_Your objective:_
Reproduce verbatim the lines of the material below, starting at the line with "ATOM 55 N N" and ending at the line with "ATOM 60 N N", both inclusive; skip the rest.
Available data: Begin
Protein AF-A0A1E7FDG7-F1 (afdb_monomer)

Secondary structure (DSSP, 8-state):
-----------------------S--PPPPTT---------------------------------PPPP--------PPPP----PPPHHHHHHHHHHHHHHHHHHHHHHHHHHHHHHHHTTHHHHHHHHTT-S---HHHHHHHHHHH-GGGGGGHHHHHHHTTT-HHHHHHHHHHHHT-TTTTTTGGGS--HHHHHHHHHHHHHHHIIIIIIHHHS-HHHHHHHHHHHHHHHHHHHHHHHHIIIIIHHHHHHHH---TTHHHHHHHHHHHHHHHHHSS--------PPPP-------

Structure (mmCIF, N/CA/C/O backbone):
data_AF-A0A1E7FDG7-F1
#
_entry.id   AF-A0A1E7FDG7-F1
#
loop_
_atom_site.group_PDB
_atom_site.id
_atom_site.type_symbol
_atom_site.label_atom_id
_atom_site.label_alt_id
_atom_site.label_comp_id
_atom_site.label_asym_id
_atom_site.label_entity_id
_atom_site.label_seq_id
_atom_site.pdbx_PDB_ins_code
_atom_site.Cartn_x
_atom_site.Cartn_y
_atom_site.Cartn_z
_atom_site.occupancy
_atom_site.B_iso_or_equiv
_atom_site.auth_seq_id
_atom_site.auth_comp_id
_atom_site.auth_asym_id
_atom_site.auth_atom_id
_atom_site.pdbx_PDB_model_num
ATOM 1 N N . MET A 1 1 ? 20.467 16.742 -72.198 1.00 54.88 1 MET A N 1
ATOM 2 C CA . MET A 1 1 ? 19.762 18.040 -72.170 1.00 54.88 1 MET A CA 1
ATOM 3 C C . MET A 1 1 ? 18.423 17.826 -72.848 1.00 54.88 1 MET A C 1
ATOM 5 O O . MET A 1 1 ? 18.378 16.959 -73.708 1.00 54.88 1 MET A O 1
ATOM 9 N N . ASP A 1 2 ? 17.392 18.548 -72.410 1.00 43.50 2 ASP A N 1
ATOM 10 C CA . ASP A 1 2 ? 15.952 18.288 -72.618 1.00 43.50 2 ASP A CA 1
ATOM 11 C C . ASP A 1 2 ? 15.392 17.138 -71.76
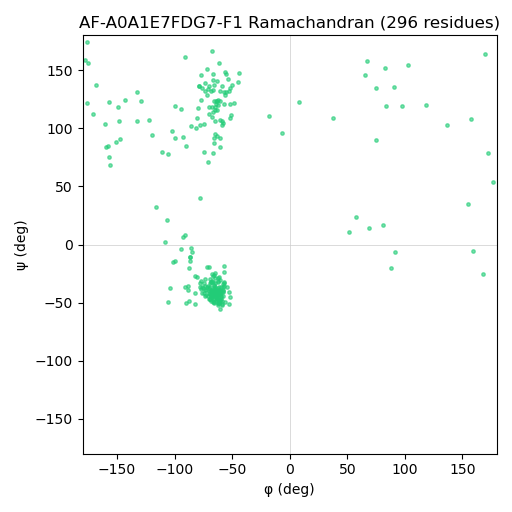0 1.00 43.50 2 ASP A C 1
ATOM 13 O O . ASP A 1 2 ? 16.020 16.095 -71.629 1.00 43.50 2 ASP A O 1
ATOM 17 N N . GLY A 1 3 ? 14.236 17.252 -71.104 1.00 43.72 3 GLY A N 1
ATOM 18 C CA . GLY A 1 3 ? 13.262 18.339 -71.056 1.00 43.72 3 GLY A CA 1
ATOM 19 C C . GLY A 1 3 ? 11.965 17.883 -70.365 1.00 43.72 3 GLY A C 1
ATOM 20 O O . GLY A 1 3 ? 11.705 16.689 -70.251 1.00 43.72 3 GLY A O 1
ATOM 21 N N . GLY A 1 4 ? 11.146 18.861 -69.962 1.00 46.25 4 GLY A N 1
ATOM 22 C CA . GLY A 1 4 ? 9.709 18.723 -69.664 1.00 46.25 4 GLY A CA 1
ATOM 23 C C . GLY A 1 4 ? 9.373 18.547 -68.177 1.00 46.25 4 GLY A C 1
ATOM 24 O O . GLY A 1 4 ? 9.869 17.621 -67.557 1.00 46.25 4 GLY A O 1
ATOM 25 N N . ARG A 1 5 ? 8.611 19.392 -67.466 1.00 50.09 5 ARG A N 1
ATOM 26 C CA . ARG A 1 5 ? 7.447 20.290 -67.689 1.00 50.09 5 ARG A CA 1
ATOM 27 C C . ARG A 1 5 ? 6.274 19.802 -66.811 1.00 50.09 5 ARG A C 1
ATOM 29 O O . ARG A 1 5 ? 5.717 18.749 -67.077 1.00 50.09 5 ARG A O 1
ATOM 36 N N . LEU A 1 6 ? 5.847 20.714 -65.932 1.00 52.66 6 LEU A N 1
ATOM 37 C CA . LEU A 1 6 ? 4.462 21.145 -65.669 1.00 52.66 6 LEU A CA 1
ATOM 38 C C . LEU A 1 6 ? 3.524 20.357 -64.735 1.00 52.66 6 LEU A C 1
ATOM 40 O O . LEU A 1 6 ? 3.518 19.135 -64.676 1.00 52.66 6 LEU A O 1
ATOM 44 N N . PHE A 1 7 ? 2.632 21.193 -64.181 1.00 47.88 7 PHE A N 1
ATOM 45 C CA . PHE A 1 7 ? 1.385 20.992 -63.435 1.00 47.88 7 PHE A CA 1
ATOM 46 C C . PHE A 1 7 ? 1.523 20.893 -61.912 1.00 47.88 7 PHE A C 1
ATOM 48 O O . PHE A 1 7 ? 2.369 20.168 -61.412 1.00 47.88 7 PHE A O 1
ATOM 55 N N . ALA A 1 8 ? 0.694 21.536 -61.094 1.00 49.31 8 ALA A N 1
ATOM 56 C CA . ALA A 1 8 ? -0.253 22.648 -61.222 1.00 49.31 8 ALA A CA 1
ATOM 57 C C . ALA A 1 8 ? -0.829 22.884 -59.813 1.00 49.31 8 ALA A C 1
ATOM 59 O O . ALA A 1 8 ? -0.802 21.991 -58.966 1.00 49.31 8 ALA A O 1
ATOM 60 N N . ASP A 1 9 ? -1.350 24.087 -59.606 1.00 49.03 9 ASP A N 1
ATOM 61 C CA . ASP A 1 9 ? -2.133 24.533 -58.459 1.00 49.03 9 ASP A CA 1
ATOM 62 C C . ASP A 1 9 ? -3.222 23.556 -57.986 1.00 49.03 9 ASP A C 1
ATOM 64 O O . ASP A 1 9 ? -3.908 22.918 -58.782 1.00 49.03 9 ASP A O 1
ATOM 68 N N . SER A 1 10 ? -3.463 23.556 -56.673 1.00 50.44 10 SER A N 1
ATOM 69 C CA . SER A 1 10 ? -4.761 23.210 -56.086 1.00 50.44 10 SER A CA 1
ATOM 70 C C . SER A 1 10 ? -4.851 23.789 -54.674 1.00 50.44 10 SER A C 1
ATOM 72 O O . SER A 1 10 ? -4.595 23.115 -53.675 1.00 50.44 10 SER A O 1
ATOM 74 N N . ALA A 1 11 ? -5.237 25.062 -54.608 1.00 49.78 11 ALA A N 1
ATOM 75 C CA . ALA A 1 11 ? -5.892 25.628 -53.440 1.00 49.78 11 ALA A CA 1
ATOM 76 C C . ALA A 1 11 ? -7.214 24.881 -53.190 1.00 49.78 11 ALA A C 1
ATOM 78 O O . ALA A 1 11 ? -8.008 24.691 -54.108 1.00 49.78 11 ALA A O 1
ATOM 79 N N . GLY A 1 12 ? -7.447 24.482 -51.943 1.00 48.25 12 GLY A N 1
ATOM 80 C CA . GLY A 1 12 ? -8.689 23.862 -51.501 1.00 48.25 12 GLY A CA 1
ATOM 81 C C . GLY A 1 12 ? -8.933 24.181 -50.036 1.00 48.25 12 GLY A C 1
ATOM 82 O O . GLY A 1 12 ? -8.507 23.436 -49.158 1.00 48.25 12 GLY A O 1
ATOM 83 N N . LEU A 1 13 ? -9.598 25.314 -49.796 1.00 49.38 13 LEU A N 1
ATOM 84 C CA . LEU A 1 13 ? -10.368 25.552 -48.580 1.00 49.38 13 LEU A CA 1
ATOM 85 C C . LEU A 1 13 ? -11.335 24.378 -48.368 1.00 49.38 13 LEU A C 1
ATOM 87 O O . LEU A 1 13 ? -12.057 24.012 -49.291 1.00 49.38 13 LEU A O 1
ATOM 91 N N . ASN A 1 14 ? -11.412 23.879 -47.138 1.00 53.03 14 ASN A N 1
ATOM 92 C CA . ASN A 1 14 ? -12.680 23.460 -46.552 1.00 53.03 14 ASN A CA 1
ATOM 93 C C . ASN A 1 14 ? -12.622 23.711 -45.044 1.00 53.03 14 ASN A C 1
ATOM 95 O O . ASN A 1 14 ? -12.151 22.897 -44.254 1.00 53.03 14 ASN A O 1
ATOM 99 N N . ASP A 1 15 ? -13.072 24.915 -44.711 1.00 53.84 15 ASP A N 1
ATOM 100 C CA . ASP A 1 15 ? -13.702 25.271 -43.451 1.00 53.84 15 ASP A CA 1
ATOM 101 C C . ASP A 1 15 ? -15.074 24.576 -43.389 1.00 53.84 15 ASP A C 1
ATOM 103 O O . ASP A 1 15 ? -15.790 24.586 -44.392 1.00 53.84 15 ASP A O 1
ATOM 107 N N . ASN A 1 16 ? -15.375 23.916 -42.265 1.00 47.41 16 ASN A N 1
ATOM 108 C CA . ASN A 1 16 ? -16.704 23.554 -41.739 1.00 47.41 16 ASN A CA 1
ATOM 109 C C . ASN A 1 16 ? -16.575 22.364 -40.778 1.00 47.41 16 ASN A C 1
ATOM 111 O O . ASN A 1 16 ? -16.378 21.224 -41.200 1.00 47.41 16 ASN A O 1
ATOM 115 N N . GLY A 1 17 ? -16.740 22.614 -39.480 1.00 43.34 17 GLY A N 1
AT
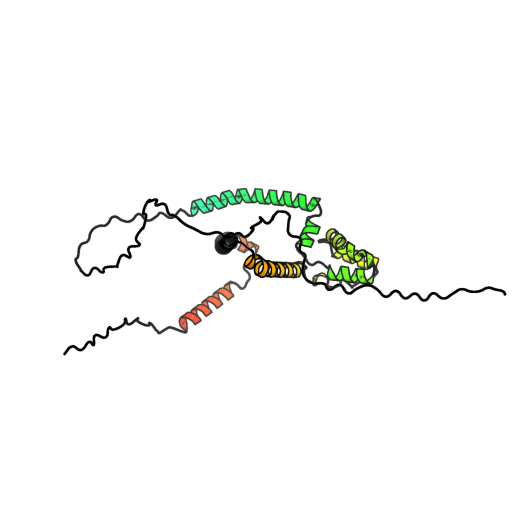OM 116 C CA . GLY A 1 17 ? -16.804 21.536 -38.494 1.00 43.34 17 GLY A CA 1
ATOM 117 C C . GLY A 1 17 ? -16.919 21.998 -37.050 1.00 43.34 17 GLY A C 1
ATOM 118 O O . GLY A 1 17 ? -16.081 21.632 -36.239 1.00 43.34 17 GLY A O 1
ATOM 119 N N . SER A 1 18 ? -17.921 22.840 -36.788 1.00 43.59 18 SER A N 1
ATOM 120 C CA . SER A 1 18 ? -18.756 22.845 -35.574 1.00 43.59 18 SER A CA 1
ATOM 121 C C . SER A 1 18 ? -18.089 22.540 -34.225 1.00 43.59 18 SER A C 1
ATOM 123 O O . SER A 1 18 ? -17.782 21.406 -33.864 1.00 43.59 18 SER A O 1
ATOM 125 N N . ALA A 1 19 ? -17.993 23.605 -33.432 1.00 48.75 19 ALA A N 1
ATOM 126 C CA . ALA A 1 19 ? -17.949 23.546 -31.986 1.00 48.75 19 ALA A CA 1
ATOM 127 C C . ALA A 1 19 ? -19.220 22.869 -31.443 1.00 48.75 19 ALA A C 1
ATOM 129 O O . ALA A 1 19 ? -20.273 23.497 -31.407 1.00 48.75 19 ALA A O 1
Available data: End
_Response:_
ATOM 55 N N . ALA A 1 8 ? 0.694 21.536 -61.094 1.00 49.31 8 ALA A N 1
ATOM 56 C CA . ALA A 1 8 ? -0.253 22.648 -61.222 1.00 49.31 8 ALA A CA 1
ATOM 57 C C . ALA A 1 8 ? -0.829 22.884 -59.813 1.00 49.31 8 ALA A C 1
ATOM 59 O O . ALA A 1 8 ? -0.802 21.991 -58.966 1.00 49.31 8 ALA A O 1
ATOM 60 N N . ASP A 1 9 ? -1.350 24.087 -59.606 1.00 49.03 9 ASP A N 1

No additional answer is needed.